21 October 2006

All about Eve

What is it with religion and sex?

Fear, perhaps? Fear in particular, of women...

All the 'big three', monotheistic, Abrahimic religions have misogynistic aspects; many of their leaders continue to preach anti-women and anti-sex messages to the faithful, as well as using political clout to attempt to influence the lives of non-believers as well.

Yet puritanism is growing, particularly in Islam. Where puritanism grows, people find ways for outlets, as an article in Der Spiegel shows. But as the writers illustrate, puritanism also produces results other than frustration.

The common thread is women and female sexuality. It needs to be repressed. Women are to blame for 'The Fall' – Eve tempted Adam with the apple (knowledge). You want to keep men obedient and faithful? Then keep them ignorant. And you know, it's not a man's fault if he can't resist the temptations of a woman – so she wears a veil or a burka to stop the man being tempted.

Not that such an idea is unique to Islam; after all, it's not that many years ago that, if a female rape victim was prepared to press chanrges and go to court, she'd be treated as the criminal – her sexual history (if any) would be scrutinised and blamed; the question of what she was wearing would be analysed to see if she provoked the assault.

Christianity, of course, likes its women to be a bit like the Madonna – although a dose of the whore helps, if only for the sake of maintaining (and increasing) the numbers of the faithful.
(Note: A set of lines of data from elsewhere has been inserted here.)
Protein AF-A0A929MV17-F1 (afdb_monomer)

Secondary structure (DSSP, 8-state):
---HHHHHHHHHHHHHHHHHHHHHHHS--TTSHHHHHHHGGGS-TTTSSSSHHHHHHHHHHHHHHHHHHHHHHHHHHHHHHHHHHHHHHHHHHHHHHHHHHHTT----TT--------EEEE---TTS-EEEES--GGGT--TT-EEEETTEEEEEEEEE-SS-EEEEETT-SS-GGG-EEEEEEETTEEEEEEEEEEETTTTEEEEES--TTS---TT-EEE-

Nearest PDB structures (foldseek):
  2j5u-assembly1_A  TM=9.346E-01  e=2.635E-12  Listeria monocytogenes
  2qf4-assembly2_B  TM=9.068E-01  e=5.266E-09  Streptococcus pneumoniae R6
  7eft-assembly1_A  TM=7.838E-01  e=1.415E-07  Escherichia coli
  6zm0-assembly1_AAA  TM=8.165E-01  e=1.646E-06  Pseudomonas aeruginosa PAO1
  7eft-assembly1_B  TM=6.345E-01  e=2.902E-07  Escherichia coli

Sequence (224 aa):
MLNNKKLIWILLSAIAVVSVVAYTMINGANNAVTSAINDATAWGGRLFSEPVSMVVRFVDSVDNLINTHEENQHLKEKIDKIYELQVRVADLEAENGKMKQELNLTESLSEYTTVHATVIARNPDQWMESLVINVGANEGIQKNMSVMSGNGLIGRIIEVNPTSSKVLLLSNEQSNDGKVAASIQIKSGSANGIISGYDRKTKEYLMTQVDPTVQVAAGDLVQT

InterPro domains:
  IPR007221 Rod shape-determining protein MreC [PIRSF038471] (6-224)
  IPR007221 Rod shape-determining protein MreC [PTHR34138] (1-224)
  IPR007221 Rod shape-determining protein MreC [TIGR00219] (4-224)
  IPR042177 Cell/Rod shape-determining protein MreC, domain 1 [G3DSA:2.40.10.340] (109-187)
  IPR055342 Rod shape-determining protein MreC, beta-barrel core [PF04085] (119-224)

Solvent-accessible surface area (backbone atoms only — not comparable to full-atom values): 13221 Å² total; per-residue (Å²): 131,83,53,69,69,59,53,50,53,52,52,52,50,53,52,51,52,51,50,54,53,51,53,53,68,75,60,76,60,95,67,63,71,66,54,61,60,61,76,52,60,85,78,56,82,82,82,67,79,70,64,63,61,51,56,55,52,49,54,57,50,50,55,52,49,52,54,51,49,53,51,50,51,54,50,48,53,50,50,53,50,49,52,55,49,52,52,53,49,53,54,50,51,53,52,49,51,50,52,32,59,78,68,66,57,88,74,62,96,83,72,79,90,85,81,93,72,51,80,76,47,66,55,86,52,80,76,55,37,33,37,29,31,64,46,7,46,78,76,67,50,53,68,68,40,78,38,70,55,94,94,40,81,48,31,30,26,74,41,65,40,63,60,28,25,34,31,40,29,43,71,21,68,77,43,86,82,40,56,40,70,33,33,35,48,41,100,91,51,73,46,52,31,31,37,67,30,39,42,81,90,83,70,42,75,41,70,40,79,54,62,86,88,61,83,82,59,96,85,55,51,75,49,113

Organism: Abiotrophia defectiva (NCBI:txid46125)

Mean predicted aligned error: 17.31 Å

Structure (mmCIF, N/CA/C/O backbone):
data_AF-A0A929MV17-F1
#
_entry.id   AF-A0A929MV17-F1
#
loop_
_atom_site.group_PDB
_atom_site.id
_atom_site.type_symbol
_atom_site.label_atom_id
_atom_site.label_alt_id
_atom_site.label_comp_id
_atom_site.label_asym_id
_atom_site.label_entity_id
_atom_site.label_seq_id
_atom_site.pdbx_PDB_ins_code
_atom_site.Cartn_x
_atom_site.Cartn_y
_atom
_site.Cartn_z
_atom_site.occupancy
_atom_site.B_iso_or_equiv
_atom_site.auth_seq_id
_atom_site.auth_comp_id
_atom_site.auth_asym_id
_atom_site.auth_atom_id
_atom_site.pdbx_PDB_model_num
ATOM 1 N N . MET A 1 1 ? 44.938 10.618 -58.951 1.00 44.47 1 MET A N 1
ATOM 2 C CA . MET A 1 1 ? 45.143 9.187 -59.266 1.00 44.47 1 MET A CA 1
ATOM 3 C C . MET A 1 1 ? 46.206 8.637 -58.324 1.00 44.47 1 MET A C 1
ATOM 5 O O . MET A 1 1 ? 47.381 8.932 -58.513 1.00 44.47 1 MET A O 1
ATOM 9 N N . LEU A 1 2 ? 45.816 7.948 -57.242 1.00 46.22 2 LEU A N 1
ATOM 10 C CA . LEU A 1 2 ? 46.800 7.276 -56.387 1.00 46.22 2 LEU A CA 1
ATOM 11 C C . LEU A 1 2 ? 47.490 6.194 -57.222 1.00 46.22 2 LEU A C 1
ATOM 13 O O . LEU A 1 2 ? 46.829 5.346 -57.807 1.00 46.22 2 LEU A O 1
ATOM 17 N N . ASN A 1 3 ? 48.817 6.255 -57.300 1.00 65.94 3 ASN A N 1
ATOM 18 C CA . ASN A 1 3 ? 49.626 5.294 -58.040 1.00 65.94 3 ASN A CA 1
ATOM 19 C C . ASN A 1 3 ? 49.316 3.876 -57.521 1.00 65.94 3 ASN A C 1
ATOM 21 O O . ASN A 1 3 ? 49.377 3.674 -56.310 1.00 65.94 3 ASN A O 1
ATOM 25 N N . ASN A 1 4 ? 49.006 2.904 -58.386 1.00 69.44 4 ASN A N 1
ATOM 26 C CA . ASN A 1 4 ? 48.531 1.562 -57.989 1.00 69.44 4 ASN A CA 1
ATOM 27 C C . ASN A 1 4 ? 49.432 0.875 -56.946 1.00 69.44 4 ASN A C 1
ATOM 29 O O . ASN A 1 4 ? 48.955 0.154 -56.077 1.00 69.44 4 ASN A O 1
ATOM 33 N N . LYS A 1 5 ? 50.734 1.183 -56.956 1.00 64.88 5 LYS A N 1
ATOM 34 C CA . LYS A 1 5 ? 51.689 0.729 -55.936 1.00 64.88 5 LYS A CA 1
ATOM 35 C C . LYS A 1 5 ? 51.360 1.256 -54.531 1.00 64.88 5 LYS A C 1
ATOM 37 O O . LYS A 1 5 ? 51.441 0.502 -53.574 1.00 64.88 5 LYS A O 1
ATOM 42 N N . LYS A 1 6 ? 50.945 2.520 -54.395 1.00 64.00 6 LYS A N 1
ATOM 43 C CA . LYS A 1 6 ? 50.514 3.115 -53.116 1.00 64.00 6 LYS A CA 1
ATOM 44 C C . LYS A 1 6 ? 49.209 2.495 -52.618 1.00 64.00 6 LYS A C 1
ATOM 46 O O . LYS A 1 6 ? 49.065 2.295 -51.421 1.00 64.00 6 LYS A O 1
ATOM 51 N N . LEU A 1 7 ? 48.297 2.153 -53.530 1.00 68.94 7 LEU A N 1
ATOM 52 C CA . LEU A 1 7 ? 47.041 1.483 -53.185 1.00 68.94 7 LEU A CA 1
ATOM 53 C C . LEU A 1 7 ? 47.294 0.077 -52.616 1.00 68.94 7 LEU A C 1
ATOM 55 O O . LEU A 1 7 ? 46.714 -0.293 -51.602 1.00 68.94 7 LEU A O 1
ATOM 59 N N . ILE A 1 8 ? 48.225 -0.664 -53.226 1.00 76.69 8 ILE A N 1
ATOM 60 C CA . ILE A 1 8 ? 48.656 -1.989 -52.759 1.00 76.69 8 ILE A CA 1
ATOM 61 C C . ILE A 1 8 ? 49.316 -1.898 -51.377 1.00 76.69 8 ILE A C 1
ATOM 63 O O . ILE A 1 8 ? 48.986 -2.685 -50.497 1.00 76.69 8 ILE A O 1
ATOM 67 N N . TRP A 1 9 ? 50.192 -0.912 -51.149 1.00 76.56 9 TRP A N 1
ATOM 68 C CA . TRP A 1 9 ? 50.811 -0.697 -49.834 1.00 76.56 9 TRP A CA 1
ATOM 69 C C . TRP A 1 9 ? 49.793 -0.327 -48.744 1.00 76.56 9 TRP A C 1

Ideas of monogamy and marriage and anti-abortion and anti-contraception (some of these varying across the Chritsian sects) help to avoid the faithful woman's inner whore escaping too much.

To (slightly) paraphrase Bertrand Russell: "religion... has been and still is the principal enemy of moral progress in the world."

Or, as the Spiegel article points out, it's downright immature and unhealthy.